▶ **TASK BRIEF**
Of all the lines in the entries below, give again exactly those starting at the line containing "ATOM 178 O O" and ending at the line containing "ATOM 185 C C", both ends included, and no others.

*** Opening of DATA EXTRACT ***

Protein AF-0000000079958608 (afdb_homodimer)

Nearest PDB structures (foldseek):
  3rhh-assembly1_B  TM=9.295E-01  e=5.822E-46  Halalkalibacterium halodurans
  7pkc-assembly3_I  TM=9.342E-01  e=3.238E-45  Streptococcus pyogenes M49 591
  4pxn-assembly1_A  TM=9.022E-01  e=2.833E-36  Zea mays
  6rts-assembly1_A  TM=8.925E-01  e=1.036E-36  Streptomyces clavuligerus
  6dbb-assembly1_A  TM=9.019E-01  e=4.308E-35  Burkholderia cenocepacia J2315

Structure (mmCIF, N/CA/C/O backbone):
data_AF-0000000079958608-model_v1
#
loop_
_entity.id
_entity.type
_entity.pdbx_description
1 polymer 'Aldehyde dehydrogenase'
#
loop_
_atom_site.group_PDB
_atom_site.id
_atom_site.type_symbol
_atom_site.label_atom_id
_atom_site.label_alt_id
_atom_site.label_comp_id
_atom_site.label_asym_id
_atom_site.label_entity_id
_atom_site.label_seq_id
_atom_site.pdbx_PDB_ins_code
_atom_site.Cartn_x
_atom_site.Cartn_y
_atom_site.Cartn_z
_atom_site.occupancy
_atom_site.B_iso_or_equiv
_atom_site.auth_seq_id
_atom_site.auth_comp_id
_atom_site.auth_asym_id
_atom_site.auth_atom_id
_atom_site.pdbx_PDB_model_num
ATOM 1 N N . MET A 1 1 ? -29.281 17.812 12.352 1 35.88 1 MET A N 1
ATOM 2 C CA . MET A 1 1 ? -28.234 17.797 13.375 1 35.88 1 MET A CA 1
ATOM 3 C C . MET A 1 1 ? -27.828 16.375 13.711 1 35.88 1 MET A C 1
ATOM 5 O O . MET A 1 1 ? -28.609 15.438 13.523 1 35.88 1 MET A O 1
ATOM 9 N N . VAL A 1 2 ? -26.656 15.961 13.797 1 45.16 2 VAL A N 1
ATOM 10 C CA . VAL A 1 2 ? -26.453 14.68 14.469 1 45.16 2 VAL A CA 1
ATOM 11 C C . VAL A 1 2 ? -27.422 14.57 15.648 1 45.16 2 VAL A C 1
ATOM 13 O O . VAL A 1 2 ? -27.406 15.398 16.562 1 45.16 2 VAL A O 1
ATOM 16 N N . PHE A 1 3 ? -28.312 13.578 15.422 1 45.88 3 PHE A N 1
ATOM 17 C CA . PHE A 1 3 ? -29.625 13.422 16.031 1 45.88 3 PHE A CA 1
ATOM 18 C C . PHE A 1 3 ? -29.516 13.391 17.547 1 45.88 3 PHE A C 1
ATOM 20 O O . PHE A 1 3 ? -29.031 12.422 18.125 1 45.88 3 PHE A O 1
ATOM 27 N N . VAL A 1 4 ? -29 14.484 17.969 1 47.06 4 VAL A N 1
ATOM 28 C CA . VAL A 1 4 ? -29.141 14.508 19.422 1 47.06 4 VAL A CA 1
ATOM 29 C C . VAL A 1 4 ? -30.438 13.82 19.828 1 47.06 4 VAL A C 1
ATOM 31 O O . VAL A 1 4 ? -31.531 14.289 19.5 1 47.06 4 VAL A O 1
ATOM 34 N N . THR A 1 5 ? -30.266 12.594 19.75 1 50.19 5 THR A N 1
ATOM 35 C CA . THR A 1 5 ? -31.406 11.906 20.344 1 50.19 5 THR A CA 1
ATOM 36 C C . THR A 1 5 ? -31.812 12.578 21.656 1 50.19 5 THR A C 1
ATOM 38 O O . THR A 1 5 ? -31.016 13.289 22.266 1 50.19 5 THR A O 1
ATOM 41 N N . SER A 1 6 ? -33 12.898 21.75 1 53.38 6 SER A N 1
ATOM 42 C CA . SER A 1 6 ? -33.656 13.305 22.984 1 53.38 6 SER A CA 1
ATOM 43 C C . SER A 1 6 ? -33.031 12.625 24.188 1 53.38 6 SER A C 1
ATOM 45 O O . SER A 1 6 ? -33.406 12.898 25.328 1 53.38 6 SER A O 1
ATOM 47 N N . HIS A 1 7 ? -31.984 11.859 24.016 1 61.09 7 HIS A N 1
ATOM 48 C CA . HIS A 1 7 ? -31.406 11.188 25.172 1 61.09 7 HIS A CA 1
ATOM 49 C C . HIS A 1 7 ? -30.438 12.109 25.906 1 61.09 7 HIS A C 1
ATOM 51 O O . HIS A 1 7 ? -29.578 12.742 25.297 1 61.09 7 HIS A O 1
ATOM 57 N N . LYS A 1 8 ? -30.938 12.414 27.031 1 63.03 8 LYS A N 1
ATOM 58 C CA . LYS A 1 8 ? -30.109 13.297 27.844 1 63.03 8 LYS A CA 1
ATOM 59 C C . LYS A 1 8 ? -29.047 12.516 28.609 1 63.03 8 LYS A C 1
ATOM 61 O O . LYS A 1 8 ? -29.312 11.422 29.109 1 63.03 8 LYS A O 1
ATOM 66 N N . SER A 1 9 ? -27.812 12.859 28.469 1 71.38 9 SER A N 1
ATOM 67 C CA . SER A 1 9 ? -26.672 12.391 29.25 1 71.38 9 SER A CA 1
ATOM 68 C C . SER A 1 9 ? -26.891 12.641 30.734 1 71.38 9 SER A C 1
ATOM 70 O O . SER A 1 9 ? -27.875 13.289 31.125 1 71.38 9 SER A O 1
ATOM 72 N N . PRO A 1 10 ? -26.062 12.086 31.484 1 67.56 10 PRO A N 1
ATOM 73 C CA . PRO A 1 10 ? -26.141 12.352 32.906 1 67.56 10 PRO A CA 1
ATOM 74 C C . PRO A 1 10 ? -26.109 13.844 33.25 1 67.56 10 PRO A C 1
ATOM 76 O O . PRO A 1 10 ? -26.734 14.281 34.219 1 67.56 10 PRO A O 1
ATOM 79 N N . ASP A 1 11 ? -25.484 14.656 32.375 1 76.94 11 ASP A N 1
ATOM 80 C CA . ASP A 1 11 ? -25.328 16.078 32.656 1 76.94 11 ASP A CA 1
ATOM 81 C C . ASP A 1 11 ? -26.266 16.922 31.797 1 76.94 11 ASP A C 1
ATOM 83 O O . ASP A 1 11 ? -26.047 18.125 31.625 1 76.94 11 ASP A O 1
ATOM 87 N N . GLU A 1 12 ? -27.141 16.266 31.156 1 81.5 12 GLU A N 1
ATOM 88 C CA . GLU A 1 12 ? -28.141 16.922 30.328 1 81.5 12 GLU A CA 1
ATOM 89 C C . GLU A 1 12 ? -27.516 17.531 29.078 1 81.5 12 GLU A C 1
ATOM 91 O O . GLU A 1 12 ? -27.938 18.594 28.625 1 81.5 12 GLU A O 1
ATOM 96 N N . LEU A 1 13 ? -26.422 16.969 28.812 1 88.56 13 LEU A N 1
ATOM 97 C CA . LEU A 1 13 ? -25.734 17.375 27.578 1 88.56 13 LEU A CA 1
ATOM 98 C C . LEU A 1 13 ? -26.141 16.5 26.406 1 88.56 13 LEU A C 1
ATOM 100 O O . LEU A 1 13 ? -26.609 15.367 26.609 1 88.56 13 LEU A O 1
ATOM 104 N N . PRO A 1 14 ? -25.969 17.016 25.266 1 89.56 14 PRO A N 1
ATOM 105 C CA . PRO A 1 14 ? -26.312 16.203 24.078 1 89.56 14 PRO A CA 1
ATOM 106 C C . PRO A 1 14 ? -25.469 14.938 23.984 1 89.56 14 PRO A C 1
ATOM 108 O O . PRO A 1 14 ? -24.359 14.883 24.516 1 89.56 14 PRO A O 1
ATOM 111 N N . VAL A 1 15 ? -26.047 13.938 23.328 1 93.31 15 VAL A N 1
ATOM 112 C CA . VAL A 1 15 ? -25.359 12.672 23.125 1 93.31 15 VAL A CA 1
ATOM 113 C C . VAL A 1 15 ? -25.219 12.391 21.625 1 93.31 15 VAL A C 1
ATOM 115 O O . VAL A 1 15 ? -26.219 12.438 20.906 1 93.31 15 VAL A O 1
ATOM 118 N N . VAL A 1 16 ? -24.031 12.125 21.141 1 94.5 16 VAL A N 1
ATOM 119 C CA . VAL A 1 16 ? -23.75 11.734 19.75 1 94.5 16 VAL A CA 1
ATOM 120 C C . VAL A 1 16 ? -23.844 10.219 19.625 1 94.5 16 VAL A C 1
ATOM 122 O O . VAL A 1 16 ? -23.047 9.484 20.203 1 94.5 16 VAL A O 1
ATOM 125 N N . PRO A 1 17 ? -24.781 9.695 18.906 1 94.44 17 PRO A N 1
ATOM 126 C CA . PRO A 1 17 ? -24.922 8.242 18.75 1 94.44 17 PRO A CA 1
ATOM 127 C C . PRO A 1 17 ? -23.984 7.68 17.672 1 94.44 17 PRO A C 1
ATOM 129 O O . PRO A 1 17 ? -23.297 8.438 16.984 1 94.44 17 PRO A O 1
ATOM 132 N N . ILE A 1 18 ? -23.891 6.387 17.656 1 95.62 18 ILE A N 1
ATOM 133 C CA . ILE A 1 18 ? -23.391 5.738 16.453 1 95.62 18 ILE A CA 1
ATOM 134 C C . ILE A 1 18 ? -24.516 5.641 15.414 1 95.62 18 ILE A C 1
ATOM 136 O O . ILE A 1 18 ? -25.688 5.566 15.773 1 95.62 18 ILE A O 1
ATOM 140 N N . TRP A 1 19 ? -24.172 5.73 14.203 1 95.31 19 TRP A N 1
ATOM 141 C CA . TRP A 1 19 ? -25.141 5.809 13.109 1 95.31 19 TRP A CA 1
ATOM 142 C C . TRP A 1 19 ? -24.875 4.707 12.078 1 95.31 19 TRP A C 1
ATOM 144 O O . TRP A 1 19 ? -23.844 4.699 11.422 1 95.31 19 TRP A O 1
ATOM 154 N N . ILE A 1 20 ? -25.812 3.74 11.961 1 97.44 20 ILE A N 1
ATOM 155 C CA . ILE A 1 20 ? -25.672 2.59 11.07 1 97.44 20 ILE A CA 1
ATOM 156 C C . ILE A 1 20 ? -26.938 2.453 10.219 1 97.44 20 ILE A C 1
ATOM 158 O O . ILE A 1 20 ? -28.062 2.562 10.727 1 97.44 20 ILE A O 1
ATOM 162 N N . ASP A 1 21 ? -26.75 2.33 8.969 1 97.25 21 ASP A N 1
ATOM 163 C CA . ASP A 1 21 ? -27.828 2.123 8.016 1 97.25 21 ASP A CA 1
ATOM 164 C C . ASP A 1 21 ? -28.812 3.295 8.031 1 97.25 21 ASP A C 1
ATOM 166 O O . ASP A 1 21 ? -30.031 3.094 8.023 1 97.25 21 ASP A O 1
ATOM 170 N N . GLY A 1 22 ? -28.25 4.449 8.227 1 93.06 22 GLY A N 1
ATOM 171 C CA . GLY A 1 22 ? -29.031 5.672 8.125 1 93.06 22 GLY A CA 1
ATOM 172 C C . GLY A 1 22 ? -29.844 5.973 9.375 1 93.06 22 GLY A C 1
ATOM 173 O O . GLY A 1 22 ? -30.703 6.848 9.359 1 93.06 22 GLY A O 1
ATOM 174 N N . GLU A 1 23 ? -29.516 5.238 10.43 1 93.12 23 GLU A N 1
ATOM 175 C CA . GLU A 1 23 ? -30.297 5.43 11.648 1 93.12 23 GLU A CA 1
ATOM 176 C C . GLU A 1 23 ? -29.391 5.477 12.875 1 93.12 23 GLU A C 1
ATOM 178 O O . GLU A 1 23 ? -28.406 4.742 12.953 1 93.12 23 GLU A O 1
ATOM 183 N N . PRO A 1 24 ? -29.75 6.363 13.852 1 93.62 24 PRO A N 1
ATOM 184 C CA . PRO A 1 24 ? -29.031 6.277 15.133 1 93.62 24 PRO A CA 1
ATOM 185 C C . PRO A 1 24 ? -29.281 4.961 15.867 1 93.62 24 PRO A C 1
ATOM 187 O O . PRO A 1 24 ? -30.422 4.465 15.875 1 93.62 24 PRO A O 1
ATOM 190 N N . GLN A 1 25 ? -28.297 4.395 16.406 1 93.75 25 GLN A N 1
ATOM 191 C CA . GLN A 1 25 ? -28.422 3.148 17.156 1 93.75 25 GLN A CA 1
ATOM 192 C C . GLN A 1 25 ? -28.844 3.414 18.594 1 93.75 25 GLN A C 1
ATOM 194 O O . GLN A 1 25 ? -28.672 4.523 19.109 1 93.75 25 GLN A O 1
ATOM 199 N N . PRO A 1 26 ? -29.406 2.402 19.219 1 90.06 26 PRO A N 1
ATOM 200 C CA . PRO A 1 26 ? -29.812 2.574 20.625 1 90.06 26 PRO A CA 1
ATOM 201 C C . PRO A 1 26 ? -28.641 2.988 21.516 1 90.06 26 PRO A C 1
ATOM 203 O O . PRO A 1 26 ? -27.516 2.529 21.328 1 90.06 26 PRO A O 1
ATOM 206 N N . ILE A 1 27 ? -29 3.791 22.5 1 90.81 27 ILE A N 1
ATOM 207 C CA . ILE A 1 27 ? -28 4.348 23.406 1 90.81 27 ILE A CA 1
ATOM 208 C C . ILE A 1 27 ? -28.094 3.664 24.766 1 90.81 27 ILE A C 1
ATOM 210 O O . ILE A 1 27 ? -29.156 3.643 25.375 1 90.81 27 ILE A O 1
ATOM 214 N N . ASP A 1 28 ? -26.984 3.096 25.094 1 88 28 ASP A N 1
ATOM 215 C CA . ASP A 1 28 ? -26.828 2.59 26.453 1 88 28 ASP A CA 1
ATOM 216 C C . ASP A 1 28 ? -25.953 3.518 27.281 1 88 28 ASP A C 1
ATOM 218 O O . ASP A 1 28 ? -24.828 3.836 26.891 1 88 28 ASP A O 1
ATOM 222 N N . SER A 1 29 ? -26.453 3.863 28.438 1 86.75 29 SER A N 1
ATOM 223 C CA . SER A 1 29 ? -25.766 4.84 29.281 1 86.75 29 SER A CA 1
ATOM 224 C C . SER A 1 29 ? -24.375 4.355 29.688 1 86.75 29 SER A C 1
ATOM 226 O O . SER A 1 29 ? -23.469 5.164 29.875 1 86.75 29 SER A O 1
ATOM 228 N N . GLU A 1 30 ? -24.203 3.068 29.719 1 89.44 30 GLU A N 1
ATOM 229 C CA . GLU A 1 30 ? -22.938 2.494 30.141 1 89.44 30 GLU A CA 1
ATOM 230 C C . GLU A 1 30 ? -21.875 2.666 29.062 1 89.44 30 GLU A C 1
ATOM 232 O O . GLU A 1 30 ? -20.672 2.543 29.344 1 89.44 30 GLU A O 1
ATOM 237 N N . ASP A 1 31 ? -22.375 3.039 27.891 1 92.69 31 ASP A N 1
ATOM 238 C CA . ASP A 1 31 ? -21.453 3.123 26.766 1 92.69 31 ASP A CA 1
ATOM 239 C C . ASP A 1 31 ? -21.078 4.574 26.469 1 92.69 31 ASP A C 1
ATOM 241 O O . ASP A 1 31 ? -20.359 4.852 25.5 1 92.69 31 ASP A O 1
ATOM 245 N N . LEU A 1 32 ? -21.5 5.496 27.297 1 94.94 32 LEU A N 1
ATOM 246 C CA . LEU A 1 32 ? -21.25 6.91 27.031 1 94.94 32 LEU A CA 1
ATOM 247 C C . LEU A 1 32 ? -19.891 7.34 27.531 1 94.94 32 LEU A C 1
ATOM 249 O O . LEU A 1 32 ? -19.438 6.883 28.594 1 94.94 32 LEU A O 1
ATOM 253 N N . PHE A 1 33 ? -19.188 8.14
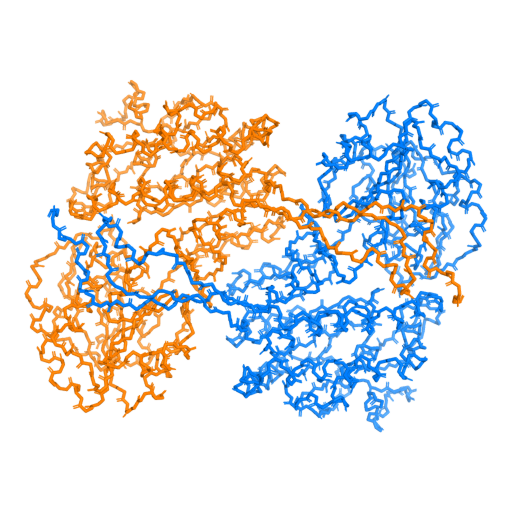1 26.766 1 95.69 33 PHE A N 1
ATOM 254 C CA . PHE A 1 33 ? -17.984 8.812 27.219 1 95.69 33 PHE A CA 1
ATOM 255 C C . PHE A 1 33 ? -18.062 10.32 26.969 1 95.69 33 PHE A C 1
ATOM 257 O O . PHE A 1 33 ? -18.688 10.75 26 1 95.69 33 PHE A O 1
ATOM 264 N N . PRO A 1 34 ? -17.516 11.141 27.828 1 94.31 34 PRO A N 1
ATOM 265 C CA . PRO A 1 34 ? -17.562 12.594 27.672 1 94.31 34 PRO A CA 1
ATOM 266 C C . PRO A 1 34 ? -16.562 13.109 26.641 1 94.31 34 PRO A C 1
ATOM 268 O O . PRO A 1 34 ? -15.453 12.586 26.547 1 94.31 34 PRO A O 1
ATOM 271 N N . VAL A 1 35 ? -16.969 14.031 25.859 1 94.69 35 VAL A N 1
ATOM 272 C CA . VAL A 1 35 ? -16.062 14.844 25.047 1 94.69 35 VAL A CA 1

*** Close of DATA EXTRACT ***

▶ **ANSWER TO THE PROBLEM**
ATOM 178 O O . GLU A 1 23 ? -28.406 4.742 12.953 1 93.12 23 GLU A O 1
ATOM 183 N N . PRO A 1 24 ? -29.75 6.363 13.852 1 93.62 24 PRO A N 1
ATOM 184 C CA . PRO A 1 24 ? -29.031 6.277 15.133 1 93.62 24 PRO A CA 1
ATOM 185 C C . PRO A 1 24 ? -29.281 4.961 15.867 1 93.62 24 PRO A C 1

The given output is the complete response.